== Work request ==
Set down exactly, from the records below, the line with "ATOM 74 O O" through the line with "ATOM 91 O O", and nothing else.

== Collection entries ==
------------------------------------------------

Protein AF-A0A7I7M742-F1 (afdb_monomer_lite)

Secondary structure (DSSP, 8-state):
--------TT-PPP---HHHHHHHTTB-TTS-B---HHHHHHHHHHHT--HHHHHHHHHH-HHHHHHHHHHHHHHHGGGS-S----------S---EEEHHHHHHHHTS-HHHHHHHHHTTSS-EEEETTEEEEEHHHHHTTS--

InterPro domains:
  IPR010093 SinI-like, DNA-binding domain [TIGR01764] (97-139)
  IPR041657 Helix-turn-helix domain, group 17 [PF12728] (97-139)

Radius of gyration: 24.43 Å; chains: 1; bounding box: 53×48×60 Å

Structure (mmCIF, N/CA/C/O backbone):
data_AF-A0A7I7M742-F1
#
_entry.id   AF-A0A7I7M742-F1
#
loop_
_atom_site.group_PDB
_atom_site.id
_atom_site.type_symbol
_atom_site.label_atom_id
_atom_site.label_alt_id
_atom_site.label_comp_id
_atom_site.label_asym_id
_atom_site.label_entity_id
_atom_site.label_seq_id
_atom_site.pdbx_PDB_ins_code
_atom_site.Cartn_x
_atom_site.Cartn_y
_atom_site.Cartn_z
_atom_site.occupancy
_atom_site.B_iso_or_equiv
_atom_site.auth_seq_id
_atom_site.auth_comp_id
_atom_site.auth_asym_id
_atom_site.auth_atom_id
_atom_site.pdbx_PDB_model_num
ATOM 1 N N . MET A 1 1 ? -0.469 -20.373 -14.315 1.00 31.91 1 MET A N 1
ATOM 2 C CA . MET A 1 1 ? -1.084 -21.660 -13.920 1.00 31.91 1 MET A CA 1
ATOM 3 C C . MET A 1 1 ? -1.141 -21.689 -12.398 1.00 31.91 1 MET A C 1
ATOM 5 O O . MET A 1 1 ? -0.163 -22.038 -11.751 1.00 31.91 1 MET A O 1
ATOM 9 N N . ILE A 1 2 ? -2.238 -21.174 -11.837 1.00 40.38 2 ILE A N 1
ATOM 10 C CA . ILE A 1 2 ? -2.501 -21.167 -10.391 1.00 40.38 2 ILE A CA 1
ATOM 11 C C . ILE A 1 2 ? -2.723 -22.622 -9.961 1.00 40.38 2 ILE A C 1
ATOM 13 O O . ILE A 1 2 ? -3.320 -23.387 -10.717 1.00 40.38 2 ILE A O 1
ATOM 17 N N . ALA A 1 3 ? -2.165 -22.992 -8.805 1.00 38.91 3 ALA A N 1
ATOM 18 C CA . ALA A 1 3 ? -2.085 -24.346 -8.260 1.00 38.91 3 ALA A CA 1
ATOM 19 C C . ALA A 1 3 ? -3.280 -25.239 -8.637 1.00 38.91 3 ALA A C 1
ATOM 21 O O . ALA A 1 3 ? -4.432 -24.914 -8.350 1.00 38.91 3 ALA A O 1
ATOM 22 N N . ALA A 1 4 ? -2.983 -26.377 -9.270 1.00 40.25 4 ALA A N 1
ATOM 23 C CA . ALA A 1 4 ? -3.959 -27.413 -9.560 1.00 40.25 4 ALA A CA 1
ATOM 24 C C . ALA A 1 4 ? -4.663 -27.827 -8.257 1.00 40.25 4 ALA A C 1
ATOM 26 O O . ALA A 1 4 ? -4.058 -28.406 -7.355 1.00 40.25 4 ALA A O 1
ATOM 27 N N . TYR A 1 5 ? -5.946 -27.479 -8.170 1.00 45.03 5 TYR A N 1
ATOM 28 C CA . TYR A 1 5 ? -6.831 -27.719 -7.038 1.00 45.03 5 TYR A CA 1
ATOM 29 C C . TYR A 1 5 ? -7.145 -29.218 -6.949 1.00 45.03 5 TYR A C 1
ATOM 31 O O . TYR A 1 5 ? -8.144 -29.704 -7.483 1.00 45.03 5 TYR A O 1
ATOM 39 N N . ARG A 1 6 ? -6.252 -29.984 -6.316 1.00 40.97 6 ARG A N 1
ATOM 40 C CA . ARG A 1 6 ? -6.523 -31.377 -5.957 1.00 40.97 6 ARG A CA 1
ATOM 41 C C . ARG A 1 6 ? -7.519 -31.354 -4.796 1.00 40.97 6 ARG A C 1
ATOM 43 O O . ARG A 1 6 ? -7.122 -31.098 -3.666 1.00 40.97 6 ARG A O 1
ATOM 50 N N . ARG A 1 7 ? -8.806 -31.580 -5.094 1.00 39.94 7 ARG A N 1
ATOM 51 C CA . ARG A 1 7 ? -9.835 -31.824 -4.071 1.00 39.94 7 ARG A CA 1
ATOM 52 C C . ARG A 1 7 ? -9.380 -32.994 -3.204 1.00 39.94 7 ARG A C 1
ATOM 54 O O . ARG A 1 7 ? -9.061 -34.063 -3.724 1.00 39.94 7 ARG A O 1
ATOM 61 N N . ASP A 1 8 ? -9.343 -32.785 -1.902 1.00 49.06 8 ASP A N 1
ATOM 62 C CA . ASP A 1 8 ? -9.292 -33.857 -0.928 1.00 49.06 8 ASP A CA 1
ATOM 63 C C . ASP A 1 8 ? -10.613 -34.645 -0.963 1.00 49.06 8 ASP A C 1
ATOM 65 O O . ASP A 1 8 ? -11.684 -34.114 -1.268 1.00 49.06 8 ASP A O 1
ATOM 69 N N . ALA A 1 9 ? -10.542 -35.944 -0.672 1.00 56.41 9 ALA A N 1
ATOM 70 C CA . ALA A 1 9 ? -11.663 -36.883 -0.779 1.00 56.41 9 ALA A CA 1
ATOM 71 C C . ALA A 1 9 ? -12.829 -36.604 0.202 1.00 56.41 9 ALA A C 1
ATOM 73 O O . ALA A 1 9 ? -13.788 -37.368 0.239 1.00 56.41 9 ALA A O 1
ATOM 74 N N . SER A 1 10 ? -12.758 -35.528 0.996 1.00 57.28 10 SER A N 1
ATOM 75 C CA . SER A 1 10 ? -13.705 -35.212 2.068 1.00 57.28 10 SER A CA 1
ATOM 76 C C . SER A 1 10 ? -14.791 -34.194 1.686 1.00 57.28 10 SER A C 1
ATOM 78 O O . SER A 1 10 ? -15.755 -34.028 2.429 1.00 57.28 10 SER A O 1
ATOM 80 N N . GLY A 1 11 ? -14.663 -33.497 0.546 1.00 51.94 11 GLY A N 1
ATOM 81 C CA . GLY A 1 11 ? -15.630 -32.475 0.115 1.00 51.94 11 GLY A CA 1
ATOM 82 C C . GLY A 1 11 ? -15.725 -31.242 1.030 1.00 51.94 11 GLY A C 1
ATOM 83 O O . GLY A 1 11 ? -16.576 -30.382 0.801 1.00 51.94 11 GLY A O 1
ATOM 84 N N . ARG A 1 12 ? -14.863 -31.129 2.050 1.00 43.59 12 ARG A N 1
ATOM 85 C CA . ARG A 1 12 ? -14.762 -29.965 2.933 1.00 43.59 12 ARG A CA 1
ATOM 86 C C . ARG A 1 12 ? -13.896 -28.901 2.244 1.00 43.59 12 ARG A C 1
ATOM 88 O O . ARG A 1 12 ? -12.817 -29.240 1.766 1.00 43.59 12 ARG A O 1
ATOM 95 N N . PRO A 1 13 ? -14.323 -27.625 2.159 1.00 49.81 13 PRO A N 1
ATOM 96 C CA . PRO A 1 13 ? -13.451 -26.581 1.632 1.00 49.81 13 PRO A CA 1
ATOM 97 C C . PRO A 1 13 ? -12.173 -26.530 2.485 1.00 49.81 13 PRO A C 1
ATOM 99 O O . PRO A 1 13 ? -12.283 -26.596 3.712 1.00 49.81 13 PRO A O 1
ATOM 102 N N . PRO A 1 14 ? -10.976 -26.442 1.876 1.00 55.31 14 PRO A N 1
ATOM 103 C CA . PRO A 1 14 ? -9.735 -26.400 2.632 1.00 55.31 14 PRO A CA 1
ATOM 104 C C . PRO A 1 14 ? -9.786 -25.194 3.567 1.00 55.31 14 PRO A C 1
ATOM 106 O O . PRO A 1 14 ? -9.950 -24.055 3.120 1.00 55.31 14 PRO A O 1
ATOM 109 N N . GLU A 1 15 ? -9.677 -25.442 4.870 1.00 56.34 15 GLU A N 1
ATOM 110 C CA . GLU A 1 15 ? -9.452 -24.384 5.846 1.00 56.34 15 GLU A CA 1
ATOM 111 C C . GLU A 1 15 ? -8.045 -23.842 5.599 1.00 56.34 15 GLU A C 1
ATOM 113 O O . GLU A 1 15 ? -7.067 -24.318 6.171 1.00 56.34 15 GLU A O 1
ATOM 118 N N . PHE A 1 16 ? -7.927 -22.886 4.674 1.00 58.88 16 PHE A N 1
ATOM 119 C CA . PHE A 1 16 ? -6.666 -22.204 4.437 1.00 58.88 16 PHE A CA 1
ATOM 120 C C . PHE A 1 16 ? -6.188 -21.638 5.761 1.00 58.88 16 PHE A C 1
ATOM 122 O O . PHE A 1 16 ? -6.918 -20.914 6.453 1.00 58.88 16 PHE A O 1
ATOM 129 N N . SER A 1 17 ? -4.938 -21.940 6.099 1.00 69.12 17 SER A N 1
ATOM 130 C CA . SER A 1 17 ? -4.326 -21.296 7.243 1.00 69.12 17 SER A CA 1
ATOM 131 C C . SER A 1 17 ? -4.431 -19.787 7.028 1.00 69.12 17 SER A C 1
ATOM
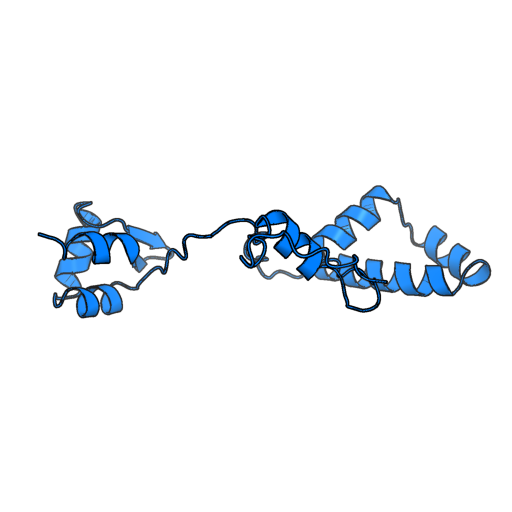 133 O O . SER A 1 17 ? -4.274 -19.263 5.921 1.00 69.12 17 SER A O 1
ATOM 135 N N . ARG A 1 18 ? -4.698 -19.040 8.097 1.00 69.62 18 ARG A N 1
ATOM 136 C CA . ARG A 1 18 ? -4.824 -17.580 8.012 1.00 69.62 18 ARG A CA 1
ATOM 137 C C . ARG A 1 18 ? -3.604 -16.909 7.363 1.00 69.62 18 ARG A C 1
ATOM 139 O O . ARG A 1 18 ? -3.698 -15.782 6.878 1.00 69.62 18 ARG A O 1
ATOM 146 N N . LEU A 1 19 ? -2.456 -17.584 7.376 1.00 68.12 19 LEU A N 1
ATOM 147 C CA . LEU A 1 19 ? -1.246 -17.169 6.685 1.00 68.12 19 LEU A CA 1
ATOM 148 C C . LEU A 1 19 ? -1.369 -17.294 5.158 1.00 68.12 19 LEU A C 1
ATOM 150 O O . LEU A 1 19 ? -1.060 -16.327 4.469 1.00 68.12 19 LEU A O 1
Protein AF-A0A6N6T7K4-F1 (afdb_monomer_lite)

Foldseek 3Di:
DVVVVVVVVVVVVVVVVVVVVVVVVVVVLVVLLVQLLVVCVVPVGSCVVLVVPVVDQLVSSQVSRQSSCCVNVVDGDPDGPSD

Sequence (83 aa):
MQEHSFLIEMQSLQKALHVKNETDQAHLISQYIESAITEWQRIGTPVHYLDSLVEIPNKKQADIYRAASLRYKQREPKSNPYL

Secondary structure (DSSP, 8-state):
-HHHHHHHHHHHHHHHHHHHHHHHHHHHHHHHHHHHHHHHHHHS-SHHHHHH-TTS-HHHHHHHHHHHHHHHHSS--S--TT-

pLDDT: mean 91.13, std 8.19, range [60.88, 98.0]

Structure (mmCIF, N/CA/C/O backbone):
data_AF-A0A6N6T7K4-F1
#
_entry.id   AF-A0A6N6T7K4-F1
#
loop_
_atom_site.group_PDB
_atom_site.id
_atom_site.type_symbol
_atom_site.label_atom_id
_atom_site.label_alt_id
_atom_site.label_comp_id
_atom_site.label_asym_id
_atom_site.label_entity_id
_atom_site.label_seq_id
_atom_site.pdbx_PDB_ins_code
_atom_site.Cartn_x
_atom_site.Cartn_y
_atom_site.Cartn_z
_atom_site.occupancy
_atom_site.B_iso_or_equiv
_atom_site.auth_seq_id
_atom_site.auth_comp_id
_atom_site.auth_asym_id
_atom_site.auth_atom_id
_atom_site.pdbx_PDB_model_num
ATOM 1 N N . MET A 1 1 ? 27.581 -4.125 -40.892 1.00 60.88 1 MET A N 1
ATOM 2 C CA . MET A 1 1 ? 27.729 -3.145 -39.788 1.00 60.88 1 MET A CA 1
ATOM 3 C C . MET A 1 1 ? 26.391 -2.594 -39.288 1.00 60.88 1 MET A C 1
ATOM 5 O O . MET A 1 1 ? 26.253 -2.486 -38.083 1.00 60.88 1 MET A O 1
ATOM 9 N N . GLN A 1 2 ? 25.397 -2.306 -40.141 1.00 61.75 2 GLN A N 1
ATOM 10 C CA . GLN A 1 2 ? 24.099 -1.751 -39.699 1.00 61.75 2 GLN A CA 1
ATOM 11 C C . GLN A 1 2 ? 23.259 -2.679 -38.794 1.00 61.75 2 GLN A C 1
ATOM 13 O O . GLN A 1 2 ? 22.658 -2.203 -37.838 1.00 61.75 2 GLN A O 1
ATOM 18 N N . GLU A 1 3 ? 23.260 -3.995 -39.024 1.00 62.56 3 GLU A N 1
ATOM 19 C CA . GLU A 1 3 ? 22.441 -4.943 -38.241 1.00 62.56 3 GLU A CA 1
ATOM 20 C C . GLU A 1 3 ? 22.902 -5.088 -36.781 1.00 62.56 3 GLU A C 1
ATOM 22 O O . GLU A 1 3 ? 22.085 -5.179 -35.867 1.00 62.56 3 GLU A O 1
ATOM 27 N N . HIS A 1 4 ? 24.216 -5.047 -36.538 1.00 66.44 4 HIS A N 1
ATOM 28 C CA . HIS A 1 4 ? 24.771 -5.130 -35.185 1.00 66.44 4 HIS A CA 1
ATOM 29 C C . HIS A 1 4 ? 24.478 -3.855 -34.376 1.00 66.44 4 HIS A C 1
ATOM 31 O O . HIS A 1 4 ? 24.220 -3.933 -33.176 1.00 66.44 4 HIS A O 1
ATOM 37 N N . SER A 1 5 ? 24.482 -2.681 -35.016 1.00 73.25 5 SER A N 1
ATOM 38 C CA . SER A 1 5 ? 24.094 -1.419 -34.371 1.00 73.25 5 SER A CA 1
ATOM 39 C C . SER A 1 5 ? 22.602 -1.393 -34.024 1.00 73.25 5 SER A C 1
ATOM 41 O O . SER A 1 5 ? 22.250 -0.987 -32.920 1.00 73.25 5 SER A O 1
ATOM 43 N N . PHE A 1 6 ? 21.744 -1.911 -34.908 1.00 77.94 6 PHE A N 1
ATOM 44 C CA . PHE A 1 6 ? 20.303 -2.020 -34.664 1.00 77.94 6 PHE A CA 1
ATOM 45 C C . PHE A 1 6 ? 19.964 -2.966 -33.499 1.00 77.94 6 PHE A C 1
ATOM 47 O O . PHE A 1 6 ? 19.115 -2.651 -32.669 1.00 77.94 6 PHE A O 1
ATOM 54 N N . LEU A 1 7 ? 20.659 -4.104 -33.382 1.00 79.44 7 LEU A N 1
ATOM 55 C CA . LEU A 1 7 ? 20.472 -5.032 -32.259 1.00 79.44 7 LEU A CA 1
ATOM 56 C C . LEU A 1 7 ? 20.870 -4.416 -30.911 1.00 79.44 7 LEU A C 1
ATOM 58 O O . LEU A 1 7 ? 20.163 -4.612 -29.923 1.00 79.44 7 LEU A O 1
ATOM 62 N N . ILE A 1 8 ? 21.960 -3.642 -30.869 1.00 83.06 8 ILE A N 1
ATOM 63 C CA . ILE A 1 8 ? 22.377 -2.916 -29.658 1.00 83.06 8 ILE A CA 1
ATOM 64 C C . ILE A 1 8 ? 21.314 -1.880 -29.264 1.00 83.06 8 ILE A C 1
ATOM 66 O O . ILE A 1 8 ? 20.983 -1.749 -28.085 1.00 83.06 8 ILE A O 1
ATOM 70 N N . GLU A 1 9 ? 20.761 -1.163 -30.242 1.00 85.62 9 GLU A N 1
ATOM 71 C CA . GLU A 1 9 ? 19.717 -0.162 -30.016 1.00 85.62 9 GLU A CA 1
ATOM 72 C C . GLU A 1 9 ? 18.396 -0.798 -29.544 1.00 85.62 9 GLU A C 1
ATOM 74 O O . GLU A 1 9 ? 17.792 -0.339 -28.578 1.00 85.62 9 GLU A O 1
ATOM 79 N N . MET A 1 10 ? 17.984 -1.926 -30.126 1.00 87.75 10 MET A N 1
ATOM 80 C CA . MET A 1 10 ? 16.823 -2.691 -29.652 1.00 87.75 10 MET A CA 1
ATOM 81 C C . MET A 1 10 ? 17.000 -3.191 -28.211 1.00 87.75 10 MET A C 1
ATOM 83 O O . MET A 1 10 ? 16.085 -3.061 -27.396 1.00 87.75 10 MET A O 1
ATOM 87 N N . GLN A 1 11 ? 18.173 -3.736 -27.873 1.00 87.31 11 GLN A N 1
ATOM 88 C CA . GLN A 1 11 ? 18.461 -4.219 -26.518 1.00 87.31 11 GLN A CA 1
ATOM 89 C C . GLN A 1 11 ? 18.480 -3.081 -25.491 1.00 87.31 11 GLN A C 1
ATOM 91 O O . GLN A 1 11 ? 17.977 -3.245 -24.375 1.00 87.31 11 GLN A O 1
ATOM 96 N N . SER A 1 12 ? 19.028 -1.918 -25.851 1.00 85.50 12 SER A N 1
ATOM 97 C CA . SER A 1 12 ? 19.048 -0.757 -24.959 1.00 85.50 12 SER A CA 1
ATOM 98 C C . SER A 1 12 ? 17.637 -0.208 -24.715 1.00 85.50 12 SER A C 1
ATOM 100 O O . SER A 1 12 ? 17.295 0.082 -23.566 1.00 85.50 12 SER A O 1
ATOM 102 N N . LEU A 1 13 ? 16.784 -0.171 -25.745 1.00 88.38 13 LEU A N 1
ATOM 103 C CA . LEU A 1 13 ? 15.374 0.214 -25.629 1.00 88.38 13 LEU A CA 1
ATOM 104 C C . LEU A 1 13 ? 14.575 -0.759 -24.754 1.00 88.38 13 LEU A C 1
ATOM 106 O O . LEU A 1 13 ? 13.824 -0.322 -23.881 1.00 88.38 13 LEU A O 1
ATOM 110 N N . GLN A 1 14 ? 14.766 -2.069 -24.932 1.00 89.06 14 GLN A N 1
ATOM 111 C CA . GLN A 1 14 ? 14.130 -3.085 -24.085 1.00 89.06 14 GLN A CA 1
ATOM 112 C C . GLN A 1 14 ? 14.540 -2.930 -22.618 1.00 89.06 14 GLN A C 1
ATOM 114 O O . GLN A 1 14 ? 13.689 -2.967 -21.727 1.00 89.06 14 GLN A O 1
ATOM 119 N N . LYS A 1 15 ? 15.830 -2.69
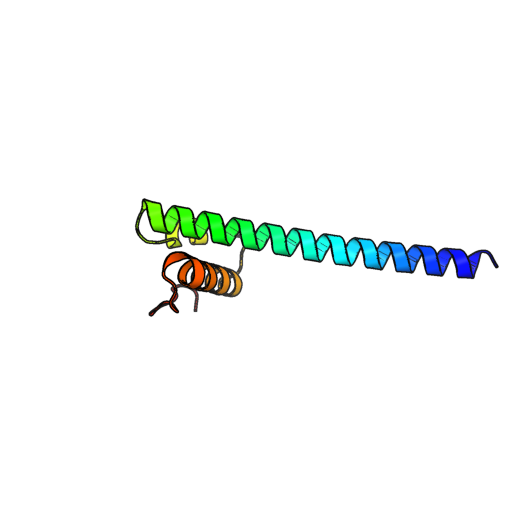1 -22.363 1.00 86.88 15 LYS A N 1
ATOM 120 C CA . LYS A 1 15 ? 16.337 -2.454 -21.009 1.00 86.88 15 LYS A CA 1
ATOM 121 C C . LYS A 1 15 ? 15.744 -1.183 -20.397 1.00 86.88 15 LYS A C 1
ATOM 123 O O . LYS A 1 15 ? 15.324 -1.210 -19.244 1.00 86.88 15 LYS A O 1
ATOM 128 N N . ALA A 1 16 ? 15.668 -0.092 -21.158 1.00 85.25 16 ALA A N 1
ATOM 129 C CA . ALA A 1 16 ? 15.083 1.163 -20.691 1.00 85.25 16 ALA A CA 1
ATOM 130 C C . ALA A 1 16 ? 13.585 1.021 -20.364 1.00 85.25 16 ALA A C 1
ATOM 132 O O . ALA A 1 16 ? 13.134 1.506 -19.327 1.00 85.25 16 ALA A O 1
ATOM 133 N N . LEU A 1 17 ? 12.826 0.313 -21.207 1.00 86.94 17 LEU A N 1
ATOM 134 C CA . LEU A 1 17 ? 11.410 0.019 -20.966 1.00 86.94 17 LEU A CA 1
ATOM 135 C C . LEU A 1 
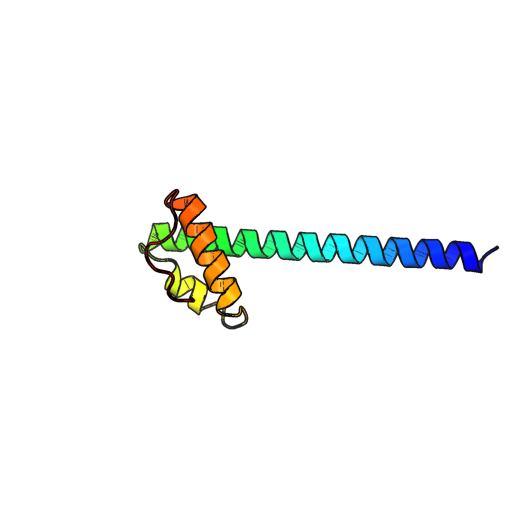17 ? 11.203 -0.828 -19.711 1.00 86.94 17 LEU A C 1
ATOM 137 O O . LEU A 1 17 ? 10.300 -0.545 -18.926 1.00 86.94 17 LEU A O 1
ATOM 141 N N . HIS A 1 18 ? 12.044 -1.842 -19.509 1.00 84.69 18 HIS A N 1
ATOM 142 C CA . HIS A 1 18 ? 11.973 -2.696 -18.330 1.00 84.69 18 HIS A CA 1
ATOM 143 C C . HIS A 1 18 ? 12.215 -1.900 -17.042 1.00 84.69 18 HIS A C 1
ATOM 145 O O . HIS A 1 18 ? 11.363 -1.910 -16.158 1.00 84.69 18 HIS A O 1
ATOM 151 N N . VAL A 1 19 ? 13.304 -1.124 -16.989 1.00 85.25 19 VAL A N 1
ATOM 152 C CA . VAL A 1 19 ? 13.632 -0.267 -15.835 1.00 85.25 19 VAL A CA 1
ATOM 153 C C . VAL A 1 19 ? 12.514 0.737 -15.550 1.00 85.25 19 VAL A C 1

------------------------------------------------

== Exercise response ==
ATOM 74 O O . GLU A 1 9 ? 17.792 -0.339 -28.578 1.00 85.62 9 GLU A O 1
ATOM 79 N N . MET A 1 10 ? 17.984 -1.926 -30.126 1.00 87.75 10 MET A N 1
ATOM 80 C CA . MET A 1 10 ? 16.823 -2.691 -29.652 1.00 87.75 10 MET A CA 1
ATOM 81 C C . MET A 1 10 ? 17.000 -3.191 -28.211 1.00 87.75 10 MET A C 1
ATOM 83 O O . MET A 1 10 ? 16.085 -3.061 -27.396 1.00 87.75 10 MET A O 1
ATOM 87 N N . GLN A 1 11 ? 18.173 -3.736 -27.873 1.00 87.31 11 GLN A N 1
ATOM 88 C CA . GLN A 1 11 ? 18.461 -4.219 -26.518 1.00 87.31 11 GLN A CA 1
ATOM 89 C C . GLN A 1 11 ? 18.480 -3.081 -25.491 1.00 87.31 11 GLN A C 1
ATOM 91 O O . GLN A 1 11 ? 17.977 -3.245 -24.375 1.00 87.31 11 GLN A O 1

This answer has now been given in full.